Ethylene-mediated leaf senescence and the compromise of photosynthesis are closely associated but the underlying molecular mechanism is a mystery. Here we reported that apple DEHYDRATASE-ENOLASE-PHOSPHATASE-COMPLEX1 (MdDEP1), initially characterized to its enzymatic function in the recycling of the ethylene precursor SAM, plays a role in the regulation of photosystem I (PSI) activity, activating reactive oxygen species (ROS) homeostasis, and negatively regulating the leaf senescence.

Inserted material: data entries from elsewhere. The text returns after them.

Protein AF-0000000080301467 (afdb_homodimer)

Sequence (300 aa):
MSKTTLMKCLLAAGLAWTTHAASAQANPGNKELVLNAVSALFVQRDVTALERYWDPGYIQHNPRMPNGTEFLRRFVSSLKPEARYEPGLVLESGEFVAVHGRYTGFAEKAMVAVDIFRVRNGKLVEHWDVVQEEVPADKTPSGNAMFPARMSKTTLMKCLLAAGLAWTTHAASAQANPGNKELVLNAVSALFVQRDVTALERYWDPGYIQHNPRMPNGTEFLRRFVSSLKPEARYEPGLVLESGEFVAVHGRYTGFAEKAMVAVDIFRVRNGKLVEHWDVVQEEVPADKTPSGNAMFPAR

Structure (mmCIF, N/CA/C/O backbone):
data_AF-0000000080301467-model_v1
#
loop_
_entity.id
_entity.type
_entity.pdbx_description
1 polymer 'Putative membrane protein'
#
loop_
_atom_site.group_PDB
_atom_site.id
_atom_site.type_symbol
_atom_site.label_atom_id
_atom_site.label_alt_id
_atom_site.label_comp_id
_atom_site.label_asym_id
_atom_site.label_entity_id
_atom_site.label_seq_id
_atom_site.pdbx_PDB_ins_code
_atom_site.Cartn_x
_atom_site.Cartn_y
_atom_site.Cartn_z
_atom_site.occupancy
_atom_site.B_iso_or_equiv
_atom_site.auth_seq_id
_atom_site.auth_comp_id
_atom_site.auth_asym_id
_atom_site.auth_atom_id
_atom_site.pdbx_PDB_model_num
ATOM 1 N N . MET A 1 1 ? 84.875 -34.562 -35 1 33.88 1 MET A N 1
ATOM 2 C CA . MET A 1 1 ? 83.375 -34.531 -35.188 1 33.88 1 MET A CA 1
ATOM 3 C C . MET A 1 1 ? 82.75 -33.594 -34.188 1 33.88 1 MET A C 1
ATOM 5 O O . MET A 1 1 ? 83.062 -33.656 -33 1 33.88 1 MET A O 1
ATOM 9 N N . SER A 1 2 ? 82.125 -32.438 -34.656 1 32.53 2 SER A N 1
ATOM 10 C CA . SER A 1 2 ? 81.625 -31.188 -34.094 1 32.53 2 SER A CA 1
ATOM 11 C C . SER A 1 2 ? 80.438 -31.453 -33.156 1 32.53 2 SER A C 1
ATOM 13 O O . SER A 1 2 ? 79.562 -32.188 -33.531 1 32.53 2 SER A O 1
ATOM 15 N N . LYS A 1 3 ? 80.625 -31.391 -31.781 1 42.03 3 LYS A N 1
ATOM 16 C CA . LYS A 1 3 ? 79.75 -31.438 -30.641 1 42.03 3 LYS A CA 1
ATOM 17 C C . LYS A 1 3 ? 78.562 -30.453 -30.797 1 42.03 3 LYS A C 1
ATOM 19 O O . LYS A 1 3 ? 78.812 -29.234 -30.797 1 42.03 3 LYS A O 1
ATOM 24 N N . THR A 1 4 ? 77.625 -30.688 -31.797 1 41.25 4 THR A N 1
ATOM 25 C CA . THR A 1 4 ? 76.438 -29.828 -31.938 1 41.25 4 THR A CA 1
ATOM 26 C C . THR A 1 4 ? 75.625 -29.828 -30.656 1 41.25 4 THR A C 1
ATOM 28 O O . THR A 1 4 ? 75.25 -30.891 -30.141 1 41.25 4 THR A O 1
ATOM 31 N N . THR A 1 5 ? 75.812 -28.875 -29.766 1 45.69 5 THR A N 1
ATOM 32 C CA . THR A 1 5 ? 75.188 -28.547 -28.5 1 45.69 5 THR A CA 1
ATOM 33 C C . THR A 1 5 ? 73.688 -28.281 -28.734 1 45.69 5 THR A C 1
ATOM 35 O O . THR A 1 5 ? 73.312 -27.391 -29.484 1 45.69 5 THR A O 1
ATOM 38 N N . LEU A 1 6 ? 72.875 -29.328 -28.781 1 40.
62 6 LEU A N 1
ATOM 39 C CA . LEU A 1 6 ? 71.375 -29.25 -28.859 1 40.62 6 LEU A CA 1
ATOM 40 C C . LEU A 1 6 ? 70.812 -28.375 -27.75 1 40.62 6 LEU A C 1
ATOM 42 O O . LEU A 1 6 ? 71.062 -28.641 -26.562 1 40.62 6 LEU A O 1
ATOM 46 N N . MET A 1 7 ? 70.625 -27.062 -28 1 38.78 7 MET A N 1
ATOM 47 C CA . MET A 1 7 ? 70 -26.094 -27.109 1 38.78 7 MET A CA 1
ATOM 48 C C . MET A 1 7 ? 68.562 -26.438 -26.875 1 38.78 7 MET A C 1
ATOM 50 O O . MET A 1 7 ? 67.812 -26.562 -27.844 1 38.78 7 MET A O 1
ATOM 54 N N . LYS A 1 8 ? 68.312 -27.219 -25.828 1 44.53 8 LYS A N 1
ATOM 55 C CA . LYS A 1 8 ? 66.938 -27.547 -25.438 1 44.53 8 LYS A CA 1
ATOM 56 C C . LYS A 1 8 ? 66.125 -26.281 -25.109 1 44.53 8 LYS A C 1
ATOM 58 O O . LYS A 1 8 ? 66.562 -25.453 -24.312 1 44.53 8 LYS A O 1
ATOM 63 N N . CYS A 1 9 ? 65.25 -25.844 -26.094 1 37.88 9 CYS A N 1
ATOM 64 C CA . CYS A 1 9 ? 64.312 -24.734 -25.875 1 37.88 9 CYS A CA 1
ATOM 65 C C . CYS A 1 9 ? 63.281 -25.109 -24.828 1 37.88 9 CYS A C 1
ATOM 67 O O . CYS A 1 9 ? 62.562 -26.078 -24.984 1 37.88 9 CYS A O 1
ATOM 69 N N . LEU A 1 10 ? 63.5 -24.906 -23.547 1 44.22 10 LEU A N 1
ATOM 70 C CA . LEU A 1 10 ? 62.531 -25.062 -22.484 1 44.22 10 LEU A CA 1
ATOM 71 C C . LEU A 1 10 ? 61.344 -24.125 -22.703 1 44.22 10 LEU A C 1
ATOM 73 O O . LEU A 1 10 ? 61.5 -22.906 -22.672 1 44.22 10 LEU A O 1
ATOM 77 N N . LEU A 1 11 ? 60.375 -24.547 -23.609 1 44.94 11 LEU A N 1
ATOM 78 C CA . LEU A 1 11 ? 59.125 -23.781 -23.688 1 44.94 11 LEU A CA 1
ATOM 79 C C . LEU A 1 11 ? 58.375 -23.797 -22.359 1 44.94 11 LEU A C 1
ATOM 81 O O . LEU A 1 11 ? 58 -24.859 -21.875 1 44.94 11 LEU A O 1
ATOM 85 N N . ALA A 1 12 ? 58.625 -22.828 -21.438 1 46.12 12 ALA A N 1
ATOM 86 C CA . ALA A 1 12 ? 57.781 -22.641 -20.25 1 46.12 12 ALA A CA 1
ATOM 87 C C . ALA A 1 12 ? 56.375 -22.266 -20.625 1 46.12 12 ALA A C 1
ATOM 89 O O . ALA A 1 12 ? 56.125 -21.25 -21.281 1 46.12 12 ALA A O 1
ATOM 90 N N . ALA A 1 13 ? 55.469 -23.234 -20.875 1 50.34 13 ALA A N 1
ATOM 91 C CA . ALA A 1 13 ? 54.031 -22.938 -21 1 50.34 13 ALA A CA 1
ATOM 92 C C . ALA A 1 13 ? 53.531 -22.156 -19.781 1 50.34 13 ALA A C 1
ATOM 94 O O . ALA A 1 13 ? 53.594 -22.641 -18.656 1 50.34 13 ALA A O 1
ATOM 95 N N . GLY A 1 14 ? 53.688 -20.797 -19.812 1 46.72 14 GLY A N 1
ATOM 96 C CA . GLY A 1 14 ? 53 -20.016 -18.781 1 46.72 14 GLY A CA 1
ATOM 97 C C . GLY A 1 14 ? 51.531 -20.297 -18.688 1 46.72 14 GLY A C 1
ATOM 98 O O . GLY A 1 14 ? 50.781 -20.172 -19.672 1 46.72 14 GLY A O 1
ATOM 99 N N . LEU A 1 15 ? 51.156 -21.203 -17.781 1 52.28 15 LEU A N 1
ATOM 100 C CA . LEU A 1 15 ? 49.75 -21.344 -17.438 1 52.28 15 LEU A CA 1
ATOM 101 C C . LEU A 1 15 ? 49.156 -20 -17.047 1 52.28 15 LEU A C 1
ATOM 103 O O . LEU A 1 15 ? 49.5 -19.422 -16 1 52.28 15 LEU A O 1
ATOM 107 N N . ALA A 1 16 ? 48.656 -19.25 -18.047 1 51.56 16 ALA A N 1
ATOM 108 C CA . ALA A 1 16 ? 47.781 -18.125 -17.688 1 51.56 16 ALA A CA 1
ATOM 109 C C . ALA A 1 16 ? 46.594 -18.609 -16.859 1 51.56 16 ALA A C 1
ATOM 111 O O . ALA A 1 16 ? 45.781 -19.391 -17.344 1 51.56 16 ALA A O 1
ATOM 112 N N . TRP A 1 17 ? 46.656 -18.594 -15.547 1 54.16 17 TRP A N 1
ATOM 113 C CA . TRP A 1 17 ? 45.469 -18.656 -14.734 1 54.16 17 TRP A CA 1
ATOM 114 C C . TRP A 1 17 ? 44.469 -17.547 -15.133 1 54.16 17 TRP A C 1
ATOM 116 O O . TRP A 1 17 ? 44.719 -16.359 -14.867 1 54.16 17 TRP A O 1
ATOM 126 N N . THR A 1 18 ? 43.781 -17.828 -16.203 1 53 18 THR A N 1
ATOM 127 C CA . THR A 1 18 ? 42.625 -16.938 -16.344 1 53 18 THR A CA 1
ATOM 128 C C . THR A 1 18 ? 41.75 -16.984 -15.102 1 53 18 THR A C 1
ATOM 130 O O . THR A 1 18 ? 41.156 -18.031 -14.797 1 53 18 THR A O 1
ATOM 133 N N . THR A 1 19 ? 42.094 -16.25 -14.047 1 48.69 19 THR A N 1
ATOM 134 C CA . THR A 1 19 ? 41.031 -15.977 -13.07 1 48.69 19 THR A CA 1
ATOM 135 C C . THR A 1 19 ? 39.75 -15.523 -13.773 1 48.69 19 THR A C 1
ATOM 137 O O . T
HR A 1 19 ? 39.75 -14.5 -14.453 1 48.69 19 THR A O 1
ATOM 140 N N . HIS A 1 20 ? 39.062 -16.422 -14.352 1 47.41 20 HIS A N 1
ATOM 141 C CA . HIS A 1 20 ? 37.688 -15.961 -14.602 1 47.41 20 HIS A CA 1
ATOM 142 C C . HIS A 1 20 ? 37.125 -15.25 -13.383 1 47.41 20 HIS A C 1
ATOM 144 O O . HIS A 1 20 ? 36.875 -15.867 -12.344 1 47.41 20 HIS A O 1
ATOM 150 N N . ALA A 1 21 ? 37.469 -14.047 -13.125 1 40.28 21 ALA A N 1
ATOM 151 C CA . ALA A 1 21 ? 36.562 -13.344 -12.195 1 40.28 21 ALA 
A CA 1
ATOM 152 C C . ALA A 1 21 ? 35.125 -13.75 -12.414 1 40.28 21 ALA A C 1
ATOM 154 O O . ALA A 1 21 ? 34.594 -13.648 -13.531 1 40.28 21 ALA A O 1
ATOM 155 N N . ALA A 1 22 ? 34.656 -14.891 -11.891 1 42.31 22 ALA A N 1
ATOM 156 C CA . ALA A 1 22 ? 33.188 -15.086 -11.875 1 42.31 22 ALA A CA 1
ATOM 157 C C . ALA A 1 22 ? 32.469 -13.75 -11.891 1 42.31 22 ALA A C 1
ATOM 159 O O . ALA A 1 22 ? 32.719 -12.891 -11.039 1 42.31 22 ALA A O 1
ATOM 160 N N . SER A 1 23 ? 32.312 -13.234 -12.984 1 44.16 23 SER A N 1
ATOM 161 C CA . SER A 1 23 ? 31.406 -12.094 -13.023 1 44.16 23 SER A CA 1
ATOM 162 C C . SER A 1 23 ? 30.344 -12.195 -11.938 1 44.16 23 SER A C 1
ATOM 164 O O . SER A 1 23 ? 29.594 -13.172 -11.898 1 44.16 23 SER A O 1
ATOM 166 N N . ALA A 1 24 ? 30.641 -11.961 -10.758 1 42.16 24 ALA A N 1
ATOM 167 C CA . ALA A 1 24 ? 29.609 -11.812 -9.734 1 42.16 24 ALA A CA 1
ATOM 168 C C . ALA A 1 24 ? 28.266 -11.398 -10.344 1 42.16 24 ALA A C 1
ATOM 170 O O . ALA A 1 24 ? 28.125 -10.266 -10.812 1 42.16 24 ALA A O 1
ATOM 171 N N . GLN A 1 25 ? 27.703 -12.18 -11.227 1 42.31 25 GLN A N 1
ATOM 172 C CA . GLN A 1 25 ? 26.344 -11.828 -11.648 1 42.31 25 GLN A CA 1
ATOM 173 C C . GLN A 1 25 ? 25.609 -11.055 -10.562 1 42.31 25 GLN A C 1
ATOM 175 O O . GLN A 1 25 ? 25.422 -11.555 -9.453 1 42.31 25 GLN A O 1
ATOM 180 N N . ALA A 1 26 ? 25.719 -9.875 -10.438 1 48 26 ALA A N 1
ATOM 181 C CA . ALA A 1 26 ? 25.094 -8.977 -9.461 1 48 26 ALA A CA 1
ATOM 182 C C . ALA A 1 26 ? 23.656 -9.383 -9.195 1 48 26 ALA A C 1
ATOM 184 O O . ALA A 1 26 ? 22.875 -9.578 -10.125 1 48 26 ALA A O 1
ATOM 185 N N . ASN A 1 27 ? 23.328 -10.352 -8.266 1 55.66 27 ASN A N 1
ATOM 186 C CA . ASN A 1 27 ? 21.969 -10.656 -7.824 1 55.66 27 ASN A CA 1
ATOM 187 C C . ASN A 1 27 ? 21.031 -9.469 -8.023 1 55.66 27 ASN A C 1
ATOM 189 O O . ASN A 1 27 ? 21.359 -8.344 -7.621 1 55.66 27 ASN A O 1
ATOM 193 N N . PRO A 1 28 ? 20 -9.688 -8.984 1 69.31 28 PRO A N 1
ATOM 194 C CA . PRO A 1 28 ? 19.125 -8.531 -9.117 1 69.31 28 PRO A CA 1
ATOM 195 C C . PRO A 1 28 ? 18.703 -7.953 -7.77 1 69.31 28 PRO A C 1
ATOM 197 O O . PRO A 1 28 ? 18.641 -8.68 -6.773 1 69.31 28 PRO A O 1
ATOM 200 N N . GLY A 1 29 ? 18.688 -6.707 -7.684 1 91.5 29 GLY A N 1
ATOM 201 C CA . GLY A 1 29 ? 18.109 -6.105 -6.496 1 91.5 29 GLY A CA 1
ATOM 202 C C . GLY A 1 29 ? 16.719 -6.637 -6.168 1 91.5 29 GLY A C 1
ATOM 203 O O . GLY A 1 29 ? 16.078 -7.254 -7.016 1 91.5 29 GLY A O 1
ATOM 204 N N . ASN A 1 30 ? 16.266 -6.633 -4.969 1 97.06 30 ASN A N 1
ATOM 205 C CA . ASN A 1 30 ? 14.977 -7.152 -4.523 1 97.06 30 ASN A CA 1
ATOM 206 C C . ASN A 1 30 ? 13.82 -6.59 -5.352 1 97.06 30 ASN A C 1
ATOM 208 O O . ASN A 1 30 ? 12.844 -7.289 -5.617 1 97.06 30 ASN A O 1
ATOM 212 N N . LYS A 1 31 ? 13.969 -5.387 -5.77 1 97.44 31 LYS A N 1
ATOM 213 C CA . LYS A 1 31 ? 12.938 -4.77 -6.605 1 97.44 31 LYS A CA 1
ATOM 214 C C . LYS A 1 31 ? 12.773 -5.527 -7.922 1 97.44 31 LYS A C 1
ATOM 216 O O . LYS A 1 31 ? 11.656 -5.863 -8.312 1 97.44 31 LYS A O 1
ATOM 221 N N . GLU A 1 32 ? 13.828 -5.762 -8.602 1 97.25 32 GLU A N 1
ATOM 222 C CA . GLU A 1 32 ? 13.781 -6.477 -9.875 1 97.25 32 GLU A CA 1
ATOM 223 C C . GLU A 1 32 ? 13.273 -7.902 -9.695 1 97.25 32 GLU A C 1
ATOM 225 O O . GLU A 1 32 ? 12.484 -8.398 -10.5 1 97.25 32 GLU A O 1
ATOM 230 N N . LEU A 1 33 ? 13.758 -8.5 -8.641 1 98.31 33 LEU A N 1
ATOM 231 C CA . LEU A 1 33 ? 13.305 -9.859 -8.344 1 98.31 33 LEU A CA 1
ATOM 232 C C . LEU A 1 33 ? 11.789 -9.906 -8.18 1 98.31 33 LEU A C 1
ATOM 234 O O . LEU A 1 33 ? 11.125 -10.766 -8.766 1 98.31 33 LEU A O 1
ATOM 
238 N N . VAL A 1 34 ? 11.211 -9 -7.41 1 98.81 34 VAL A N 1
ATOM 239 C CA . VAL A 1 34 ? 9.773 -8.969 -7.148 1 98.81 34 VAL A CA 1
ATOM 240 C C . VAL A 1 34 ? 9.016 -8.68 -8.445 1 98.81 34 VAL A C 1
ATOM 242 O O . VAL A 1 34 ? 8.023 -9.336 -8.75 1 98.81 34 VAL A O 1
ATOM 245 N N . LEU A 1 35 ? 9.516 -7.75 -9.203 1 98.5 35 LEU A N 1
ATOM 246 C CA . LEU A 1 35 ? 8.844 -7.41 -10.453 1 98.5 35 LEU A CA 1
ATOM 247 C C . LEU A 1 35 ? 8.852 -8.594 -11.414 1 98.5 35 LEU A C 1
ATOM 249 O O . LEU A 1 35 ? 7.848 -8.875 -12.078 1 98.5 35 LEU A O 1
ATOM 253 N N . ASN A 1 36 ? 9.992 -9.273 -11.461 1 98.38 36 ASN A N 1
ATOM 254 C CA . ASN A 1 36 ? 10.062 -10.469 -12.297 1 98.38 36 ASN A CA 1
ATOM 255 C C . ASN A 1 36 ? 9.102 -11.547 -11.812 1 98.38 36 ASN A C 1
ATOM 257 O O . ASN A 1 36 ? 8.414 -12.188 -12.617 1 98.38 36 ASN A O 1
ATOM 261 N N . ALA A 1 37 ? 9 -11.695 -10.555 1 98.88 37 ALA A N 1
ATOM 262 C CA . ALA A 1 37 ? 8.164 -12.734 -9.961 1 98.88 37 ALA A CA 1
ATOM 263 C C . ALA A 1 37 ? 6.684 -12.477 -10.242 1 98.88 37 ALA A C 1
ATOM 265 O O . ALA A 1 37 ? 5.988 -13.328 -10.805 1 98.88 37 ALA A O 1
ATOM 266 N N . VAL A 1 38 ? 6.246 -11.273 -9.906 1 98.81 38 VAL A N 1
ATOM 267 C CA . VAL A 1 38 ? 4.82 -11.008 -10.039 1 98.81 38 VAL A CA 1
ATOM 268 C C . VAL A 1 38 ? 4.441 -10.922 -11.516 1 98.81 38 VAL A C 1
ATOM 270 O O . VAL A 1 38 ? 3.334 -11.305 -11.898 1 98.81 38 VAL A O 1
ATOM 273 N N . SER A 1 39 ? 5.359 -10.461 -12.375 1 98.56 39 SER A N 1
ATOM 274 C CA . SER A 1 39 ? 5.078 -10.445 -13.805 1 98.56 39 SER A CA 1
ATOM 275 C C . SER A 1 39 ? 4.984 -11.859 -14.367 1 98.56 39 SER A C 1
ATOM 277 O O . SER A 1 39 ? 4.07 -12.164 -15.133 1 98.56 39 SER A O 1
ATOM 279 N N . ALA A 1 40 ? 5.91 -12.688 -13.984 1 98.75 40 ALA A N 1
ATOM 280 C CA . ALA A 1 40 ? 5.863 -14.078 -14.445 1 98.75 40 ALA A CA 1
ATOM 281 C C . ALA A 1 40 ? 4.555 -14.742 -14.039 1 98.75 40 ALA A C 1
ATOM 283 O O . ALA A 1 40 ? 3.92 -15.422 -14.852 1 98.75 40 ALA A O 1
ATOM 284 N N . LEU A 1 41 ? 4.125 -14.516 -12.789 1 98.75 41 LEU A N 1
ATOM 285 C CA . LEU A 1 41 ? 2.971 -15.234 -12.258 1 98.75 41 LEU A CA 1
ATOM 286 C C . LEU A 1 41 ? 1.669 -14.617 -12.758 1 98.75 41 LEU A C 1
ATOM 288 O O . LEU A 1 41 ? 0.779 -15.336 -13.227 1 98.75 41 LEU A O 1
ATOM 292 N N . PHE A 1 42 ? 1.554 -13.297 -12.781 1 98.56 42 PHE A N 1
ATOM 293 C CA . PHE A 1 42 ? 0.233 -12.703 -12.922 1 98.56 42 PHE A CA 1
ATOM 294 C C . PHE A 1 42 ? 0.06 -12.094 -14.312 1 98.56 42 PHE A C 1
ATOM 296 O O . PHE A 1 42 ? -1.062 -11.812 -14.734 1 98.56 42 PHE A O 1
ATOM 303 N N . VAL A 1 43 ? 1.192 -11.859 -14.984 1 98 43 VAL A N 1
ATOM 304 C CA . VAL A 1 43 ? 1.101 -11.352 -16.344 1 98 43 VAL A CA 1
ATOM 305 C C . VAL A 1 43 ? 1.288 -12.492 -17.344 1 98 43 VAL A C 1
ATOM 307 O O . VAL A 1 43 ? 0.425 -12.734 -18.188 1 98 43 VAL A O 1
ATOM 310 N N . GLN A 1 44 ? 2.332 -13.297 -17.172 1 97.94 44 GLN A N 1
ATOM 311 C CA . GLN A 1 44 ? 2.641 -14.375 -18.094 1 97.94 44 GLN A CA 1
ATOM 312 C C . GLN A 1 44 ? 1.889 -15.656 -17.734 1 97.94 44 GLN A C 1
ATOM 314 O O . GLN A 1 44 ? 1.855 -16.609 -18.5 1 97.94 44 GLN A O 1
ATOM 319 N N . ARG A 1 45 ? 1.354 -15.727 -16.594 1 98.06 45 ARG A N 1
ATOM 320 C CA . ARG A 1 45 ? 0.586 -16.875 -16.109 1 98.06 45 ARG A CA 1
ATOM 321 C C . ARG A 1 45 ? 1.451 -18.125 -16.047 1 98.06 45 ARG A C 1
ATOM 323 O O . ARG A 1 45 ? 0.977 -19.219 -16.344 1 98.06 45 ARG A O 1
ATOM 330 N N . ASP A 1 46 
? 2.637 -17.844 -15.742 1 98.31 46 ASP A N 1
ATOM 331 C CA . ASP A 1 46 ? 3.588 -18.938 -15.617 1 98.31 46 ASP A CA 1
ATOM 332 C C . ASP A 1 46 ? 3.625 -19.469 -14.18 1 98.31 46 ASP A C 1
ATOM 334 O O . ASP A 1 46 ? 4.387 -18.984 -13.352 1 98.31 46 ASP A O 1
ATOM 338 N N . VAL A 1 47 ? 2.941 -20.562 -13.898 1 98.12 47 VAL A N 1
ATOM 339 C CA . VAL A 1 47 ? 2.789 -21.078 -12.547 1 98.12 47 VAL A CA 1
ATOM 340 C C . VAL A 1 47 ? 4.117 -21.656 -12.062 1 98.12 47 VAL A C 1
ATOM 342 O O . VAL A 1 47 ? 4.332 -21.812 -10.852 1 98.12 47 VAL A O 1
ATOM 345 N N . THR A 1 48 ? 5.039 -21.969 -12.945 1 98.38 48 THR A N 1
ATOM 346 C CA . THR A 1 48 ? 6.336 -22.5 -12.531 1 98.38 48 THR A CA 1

A series of Y2H, Pull-down, CO-IP and Cell-free degradation biochemical assays showed that MdDEP1 directly interacts with and dephosphorylates the nucleus-encoded thylakoid protein MdY3IP1, leading to the destabilization of MdY3IP1, reduction of the PSI activity, and the overproduction of ROS in plant cells. These findings elucidate a novel mechanism that the two pathways intersect at MdDEP1 due to its moonlighting role in destabilizing MdY3IP1, and synchronize ethylene-mediated leaf senescence and the compromise of photosynthesis.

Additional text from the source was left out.